## Problem details:
Starting with the line that contains "ATOM 266 C C", copy every remaining line of the data below exactly, the last one included.

****************

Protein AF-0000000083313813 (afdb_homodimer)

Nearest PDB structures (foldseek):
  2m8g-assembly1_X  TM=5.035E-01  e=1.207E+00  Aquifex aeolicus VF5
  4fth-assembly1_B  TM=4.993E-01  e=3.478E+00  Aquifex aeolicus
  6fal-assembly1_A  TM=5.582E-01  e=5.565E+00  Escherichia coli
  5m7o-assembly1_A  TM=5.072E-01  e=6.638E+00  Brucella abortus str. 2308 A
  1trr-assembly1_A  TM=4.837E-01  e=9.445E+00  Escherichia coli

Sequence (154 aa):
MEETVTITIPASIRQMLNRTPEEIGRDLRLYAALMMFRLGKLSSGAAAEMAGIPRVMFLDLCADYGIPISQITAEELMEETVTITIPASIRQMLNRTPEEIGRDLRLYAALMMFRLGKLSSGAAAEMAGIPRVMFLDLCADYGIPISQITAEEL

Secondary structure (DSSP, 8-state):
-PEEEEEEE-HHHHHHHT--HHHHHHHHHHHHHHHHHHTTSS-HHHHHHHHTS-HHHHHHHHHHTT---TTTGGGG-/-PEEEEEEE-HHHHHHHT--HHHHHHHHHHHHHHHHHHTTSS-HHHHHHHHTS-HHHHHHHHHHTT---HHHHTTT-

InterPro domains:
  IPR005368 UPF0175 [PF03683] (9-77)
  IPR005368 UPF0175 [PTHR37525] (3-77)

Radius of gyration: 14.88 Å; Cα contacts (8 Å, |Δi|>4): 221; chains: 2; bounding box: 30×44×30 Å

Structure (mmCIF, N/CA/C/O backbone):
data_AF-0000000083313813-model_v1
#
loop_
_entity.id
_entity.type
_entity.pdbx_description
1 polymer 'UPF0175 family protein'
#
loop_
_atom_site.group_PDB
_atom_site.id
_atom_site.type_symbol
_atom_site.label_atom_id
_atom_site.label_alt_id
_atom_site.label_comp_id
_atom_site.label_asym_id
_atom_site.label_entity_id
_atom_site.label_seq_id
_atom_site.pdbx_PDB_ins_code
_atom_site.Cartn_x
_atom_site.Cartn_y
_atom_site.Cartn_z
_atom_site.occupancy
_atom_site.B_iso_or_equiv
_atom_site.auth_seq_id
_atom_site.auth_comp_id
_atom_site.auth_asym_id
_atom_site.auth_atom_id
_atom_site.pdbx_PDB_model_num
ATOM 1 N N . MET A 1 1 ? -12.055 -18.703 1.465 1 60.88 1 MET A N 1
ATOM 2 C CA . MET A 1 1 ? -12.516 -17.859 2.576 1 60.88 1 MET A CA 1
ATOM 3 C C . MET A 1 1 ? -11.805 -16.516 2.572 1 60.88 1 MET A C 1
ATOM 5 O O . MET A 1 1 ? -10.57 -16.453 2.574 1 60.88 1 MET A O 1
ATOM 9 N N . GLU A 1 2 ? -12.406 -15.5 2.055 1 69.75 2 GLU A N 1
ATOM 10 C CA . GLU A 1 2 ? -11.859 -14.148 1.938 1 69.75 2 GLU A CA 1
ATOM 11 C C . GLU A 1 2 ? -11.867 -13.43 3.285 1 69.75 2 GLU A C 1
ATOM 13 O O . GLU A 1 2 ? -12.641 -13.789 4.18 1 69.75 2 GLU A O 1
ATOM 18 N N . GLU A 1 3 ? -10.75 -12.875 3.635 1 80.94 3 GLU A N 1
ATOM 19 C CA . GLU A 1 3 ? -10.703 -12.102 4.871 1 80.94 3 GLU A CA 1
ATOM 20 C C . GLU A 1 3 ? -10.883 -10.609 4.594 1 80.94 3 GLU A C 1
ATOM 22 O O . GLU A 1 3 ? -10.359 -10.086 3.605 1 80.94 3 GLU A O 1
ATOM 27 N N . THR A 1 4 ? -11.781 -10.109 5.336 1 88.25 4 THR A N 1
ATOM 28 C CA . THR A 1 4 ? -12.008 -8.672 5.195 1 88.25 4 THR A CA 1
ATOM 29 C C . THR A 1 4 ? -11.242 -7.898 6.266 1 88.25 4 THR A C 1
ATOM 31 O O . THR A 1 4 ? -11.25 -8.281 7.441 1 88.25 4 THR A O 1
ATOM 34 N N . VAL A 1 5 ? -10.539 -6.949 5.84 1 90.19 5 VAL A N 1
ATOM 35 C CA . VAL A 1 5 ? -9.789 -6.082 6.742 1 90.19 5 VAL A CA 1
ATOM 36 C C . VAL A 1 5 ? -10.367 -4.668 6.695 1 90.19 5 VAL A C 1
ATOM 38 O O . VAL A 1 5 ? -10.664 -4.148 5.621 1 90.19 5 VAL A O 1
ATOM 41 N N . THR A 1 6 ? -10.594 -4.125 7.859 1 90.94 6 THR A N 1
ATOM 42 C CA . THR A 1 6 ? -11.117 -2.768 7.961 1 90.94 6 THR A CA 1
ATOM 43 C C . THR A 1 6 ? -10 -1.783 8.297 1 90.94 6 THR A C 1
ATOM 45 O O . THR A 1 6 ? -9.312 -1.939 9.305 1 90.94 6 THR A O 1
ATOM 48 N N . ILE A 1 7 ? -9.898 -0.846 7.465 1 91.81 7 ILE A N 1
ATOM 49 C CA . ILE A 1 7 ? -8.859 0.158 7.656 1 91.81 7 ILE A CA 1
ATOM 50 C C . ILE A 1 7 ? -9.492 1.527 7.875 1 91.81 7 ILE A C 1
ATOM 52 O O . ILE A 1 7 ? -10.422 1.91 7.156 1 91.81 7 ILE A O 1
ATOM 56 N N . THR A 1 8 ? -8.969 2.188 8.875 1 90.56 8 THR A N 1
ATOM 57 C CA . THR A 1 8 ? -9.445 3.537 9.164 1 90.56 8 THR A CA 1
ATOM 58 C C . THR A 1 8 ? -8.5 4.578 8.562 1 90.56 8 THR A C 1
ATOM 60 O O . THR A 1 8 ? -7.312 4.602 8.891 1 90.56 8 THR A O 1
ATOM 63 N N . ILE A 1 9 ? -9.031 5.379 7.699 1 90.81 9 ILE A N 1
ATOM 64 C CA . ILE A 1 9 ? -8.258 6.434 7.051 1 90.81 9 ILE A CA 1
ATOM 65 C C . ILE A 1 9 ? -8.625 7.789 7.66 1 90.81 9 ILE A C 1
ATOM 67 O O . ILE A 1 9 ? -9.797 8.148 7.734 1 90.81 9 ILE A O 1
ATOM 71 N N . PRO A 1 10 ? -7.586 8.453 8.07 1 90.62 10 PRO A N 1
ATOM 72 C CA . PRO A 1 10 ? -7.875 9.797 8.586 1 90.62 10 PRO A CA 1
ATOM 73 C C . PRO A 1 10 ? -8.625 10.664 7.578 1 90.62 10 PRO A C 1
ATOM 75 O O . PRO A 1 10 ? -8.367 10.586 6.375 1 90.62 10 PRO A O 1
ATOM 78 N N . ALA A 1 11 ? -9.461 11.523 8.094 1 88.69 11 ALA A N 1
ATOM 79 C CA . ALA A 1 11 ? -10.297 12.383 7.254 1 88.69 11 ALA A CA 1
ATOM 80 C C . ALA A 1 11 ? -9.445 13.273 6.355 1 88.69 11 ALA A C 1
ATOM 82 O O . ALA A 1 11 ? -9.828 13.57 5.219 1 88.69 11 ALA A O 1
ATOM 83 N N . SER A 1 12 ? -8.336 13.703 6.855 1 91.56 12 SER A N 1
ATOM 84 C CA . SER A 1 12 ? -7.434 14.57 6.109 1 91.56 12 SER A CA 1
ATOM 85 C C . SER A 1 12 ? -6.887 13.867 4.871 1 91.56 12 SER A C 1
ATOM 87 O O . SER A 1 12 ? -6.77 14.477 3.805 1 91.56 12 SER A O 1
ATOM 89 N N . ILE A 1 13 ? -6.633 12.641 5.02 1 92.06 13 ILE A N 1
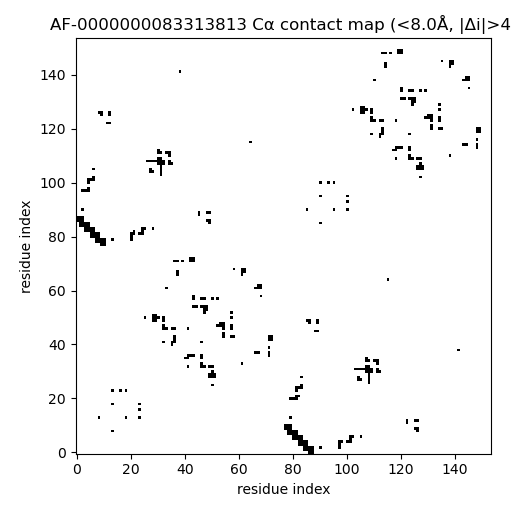ATOM 90 C CA . ILE A 1 13 ? -6.078 11.852 3.922 1 92.06 13 ILE A CA 1
ATOM 91 C C . ILE A 1 13 ? -7.172 11.562 2.895 1 92.06 13 ILE A C 1
ATOM 93 O O . ILE A 1 13 ? -6.934 11.641 1.687 1 92.06 13 ILE A O 1
ATOM 97 N N . ARG A 1 14 ? -8.273 11.141 3.443 1 89.94 14 ARG A N 1
ATOM 98 C CA . ARG A 1 14 ? -9.406 10.883 2.562 1 89.94 14 ARG A CA 1
ATOM 99 C C . ARG A 1 14 ? -9.672 12.078 1.652 1 89.94 14 ARG A C 1
ATOM 101 O O . ARG A 1 14 ? -9.945 11.914 0.461 1 89.94 14 ARG A O 1
ATOM 108 N N . GLN A 1 15 ? -9.641 13.242 2.227 1 89.44 15 GLN A N 1
ATOM 109 C CA . GLN A 1 15 ? -9.867 14.477 1.482 1 89.44 15 GLN A CA 1
ATOM 110 C C . GLN A 1 15 ? -8.789 14.688 0.425 1 89.44 15 GLN A C 1
ATOM 112 O O . GLN A 1 15 ? -9.07 15.188 -0.666 1 89.44 15 GLN A O 1
ATOM 117 N N . MET A 1 16 ? -7.559 14.352 0.751 1 90.62 16 MET A N 1
ATOM 118 C CA . MET A 1 16 ? -6.43 14.539 -0.154 1 90.62 16 MET A CA 1
ATOM 119 C C . MET A 1 16 ? -6.535 13.602 -1.355 1 90.62 16 MET A C 1
ATOM 121 O O . MET A 1 16 ? -6.207 13.992 -2.479 1 90.62 16 MET A O 1
ATOM 125 N N . LEU A 1 17 ? -6.973 12.383 -1.111 1 89.38 17 LEU A N 1
ATOM 126 C CA . LEU A 1 17 ? -7.094 11.398 -2.184 1 89.38 17 LEU A CA 1
ATOM 127 C C . LEU A 1 17 ? -8.297 11.703 -3.064 1 89.38 17 LEU A C 1
ATOM 129 O O . LEU A 1 17 ? -8.305 11.367 -4.254 1 89.38 17 LEU A O 1
ATOM 133 N N . ASN A 1 18 ? -9.234 12.391 -2.506 1 89.5
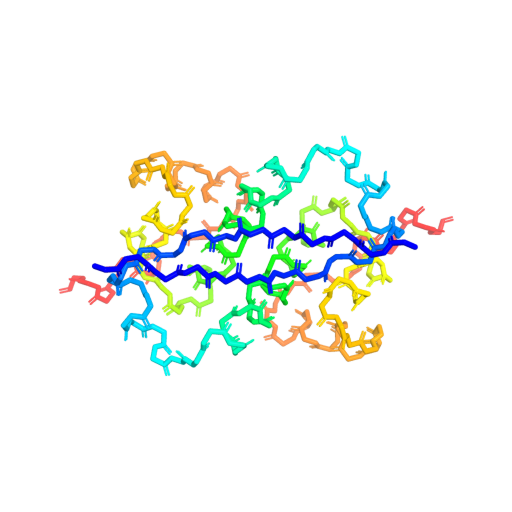6 18 ASN A N 1
ATOM 134 C CA . ASN A 1 18 ? -10.43 12.82 -3.225 1 89.56 18 ASN A CA 1
ATOM 135 C C . ASN A 1 18 ? -11.078 11.656 -3.977 1 89.56 18 ASN A C 1
ATOM 137 O O . ASN A 1 18 ? -11.336 11.758 -5.18 1 89.56 18 ASN A O 1
ATOM 141 N N . ARG A 1 19 ? -11.359 10.555 -3.324 1 89.88 19 ARG A N 1
ATOM 142 C CA . ARG A 1 19 ? -11.914 9.336 -3.898 1 89.88 19 ARG A CA 1
ATOM 143 C C . ARG A 1 19 ? -12.977 8.734 -2.986 1 89.88 19 ARG A C 1
ATOM 145 O O . ARG A 1 19 ? -13.086 9.109 -1.817 1 89.88 19 ARG A O 1
ATOM 152 N N . THR A 1 20 ? -13.766 7.871 -3.561 1 90.88 20 THR A N 1
ATOM 153 C CA . THR A 1 20 ? -14.75 7.141 -2.77 1 90.88 20 THR A CA 1
ATOM 154 C C . THR A 1 20 ? -14.07 6.078 -1.91 1 90.88 20 THR A C 1
ATOM 156 O O . THR A 1 20 ? -12.938 5.68 -2.189 1 90.88 20 THR A O 1
ATOM 159 N N . PRO A 1 21 ? -14.688 5.605 -0.884 1 89.5 21 PRO A N 1
ATOM 160 C CA . PRO A 1 21 ? -14.125 4.543 -0.051 1 89.5 21 PRO A CA 1
ATOM 161 C C . PRO A 1 21 ? -13.719 3.312 -0.857 1 89.5 21 PRO A C 1
ATOM 163 O O . PRO A 1 21 ? -12.703 2.684 -0.565 1 89.5 21 PRO A O 1
ATOM 166 N N . GLU A 1 22 ? -14.547 3.014 -1.859 1 91.38 22 GLU A N 1
ATOM 167 C CA . GLU A 1 22 ? -14.25 1.862 -2.707 1 91.38 22 GLU A CA 1
ATOM 168 C C . GLU A 1 22 ? -12.969 2.082 -3.504 1 91.38 22 GLU A C 1
ATOM 170 O O . GLU A 1 22 ? -12.156 1.168 -3.646 1 91.38 22 GLU A O 1
ATOM 175 N N . GLU A 1 23 ? -12.836 3.268 -4.004 1 93.44 23 GLU A N 1
ATOM 176 C CA . GLU A 1 23 ? -11.648 3.611 -4.773 1 93.44 23 GLU A CA 1
ATOM 177 C C . GLU A 1 23 ? -10.406 3.646 -3.887 1 93.44 23 GLU A C 1
ATOM 179 O O . GLU A 1 23 ? -9.328 3.227 -4.305 1 93.44 23 GLU A O 1
ATOM 184 N N . ILE A 1 24 ? -10.578 4.145 -2.713 1 93.12 24 ILE A N 1
ATOM 185 C CA . ILE A 1 24 ? -9.477 4.203 -1.759 1 93.12 24 ILE A CA 1
ATOM 186 C C . ILE A 1 24 ? -9.031 2.789 -1.406 1 93.12 24 ILE A C 1
ATOM 188 O O . ILE A 1 24 ? -7.828 2.51 -1.344 1 93.12 24 ILE A O 1
ATOM 192 N N . GLY A 1 25 ? -9.961 1.895 -1.152 1 93.19 25 GLY A N 1
ATOM 193 C CA . GLY A 1 25 ? -9.633 0.501 -0.887 1 93.19 25 GLY A CA 1
ATOM 194 C C . GLY A 1 25 ? -8.844 -0.151 -2.002 1 93.19 25 GLY A C 1
ATOM 195 O O . GLY A 1 25 ? -7.871 -0.864 -1.745 1 93.19 25 GLY A O 1
ATOM 196 N N . ARG A 1 26 ? -9.258 0.165 -3.225 1 93.5 26 ARG A N 1
ATOM 197 C CA . ARG A 1 26 ? -8.562 -0.37 -4.391 1 93.5 26 ARG A CA 1
ATOM 198 C C . ARG A 1 26 ? -7.141 0.174 -4.477 1 93.5 26 ARG A C 1
ATOM 200 O O . ARG A 1 26 ? -6.199 -0.573 -4.754 1 93.5 26 ARG A O 1
ATOM 207 N N . ASP A 1 27 ? -7 1.426 -4.223 1 94.5 27 ASP A N 1
ATOM 208 C CA . ASP A 1 27 ? -5.688 2.066 -4.254 1 94.5 27 ASP A CA 1
ATOM 209 C C . ASP A 1 27 ? -4.762 1.481 -3.191 1 94.5 27 ASP A C 1
ATOM 211 O O . ASP A 1 27 ? -3.594 1.198 -3.465 1 94.5 27 ASP A O 1
ATOM 215 N N . LEU A 1 28 ? -5.336 1.336 -2.014 1 95.19 28 LEU A N 1
ATOM 216 C CA . LEU A 1 28 ? -4.547 0.787 -0.917 1 95.19 28 LEU A CA 1
ATOM 217 C C . LEU A 1 28 ? -4.047 -0.615 -1.255 1 95.19 28 LEU A C 1
ATOM 219 O O . LEU A 1 28 ? -2.889 -0.946 -0.997 1 95.19 28 LEU A O 1
ATOM 223 N N . ARG A 1 29 ? -4.859 -1.451 -1.848 1 95.5 29 ARG A N 1
ATOM 224 C CA . ARG A 1 29 ? -4.457 -2.799 -2.236 1 95.5 29 ARG A CA 1
ATOM 225 C C . ARG A 1 29 ? -3.352 -2.758 -3.283 1 95.5 29 ARG A C 1
ATOM 227 O O . ARG A 1 29 ? -2.359 -3.484 -3.176 1 95.5 29 ARG A O 1
ATOM 234 N N . LEU A 1 30 ? -3.57 -1.903 -4.227 1 97 30 LEU A N 1
ATOM 235 C CA . LEU A 1 30 ? -2.623 -1.813 -5.332 1 97 30 LEU A CA 1
ATOM 236 C C . LEU A 1 30 ? -1.263 -1.324 -4.844 1 97 30 LEU A C 1
ATOM 238 O O . LEU A 1 30 ? -0.24 -1.966 -5.094 1 97 30 LEU A O 1
ATOM 242 N N . TYR A 1 31 ? -1.283 -0.203 -4.148 1 97.5 31 TYR A N 1
ATOM 243 C CA . TYR A 1 31 ? -0.028 0.421 -3.744 1 97.5 31 TYR A CA 1
ATOM 244 C C . TYR A 1 31 ? 0.695 -0.432 -2.709 1 97.5 31 TYR A C 1
ATOM 246 O O . TYR A 1 31 ? 1.925 -0.517 -2.715 1 97.5 31 TYR A O 1
ATOM 254 N N . ALA A 1 32 ? -0.109 -1.027 -1.812 1 97.56 32 ALA A N 1
ATOM 255 C CA . ALA A 1 32 ? 0.51 -1.946 -0.86 1 97.56 32 ALA A CA 1
ATOM 256 C C . ALA A 1 32 ? 1.14 -3.137 -1.578 1 97.56 32 ALA A C 1
ATOM 258 O O . ALA A 1 32 ? 2.25 -3.555 -1.243 1 97.56 32 ALA A O 1
ATOM 259 N N . ALA A 1 33 ? 0.467 -3.684 -2.57 1 97.31 33 ALA A N 1
ATOM 260 C CA . ALA A 1 33 ? 0.986 -4.809 -3.34 1 97.31 33 ALA A CA 1
ATOM 261 C C . ALA A 1 33 ? 2.281 -4.438 -4.055 1 97.31 33 ALA A C 1
ATOM 263 O O . ALA A 1 33 ? 3.248 -5.203 -4.043 1 97.31 33 ALA A O 1
ATOM 264 N N . LEU A 1 34 ? 2.277 -3.248 -4.641 1 97.44 34 LEU A N 1
ATOM 265 C CA . LEU A 1 34 ? 3.465 -2.756 -5.336 1 97.44 34 LEU A CA 1
ATOM 266 C C . LEU A 1 34 ? 4.645 -2.646 -4.375 1 97.44 34 LEU A C 1
ATOM 268 O O . LEU A 1 34 ? 5.758 -3.064 -4.703 1 97.44 34 LEU A O 1
ATOM 272 N N . MET A 1 35 ? 4.406 -2.123 -3.25 1 96.75 35 MET A N 1
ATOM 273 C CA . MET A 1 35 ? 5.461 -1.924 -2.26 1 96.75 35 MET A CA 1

****************

## Output for this task:
ATOM 266 C C . LEU A 1 34 ? 4.645 -2.646 -4.375 1 97.44 34 LEU A C 1
ATOM 268 O O . LEU A 1 34 ? 5.758 -3.064 -4.703 1 97.44 34 LEU A O 1
ATOM 272 N N . MET A 1 35 ? 4.406 -2.123 -3.25 1 96.75 35 MET A N 1
ATOM 273 C CA . MET A 1 35 ? 5.461 -1.924 -2.26 1 96.75 35 MET A CA 1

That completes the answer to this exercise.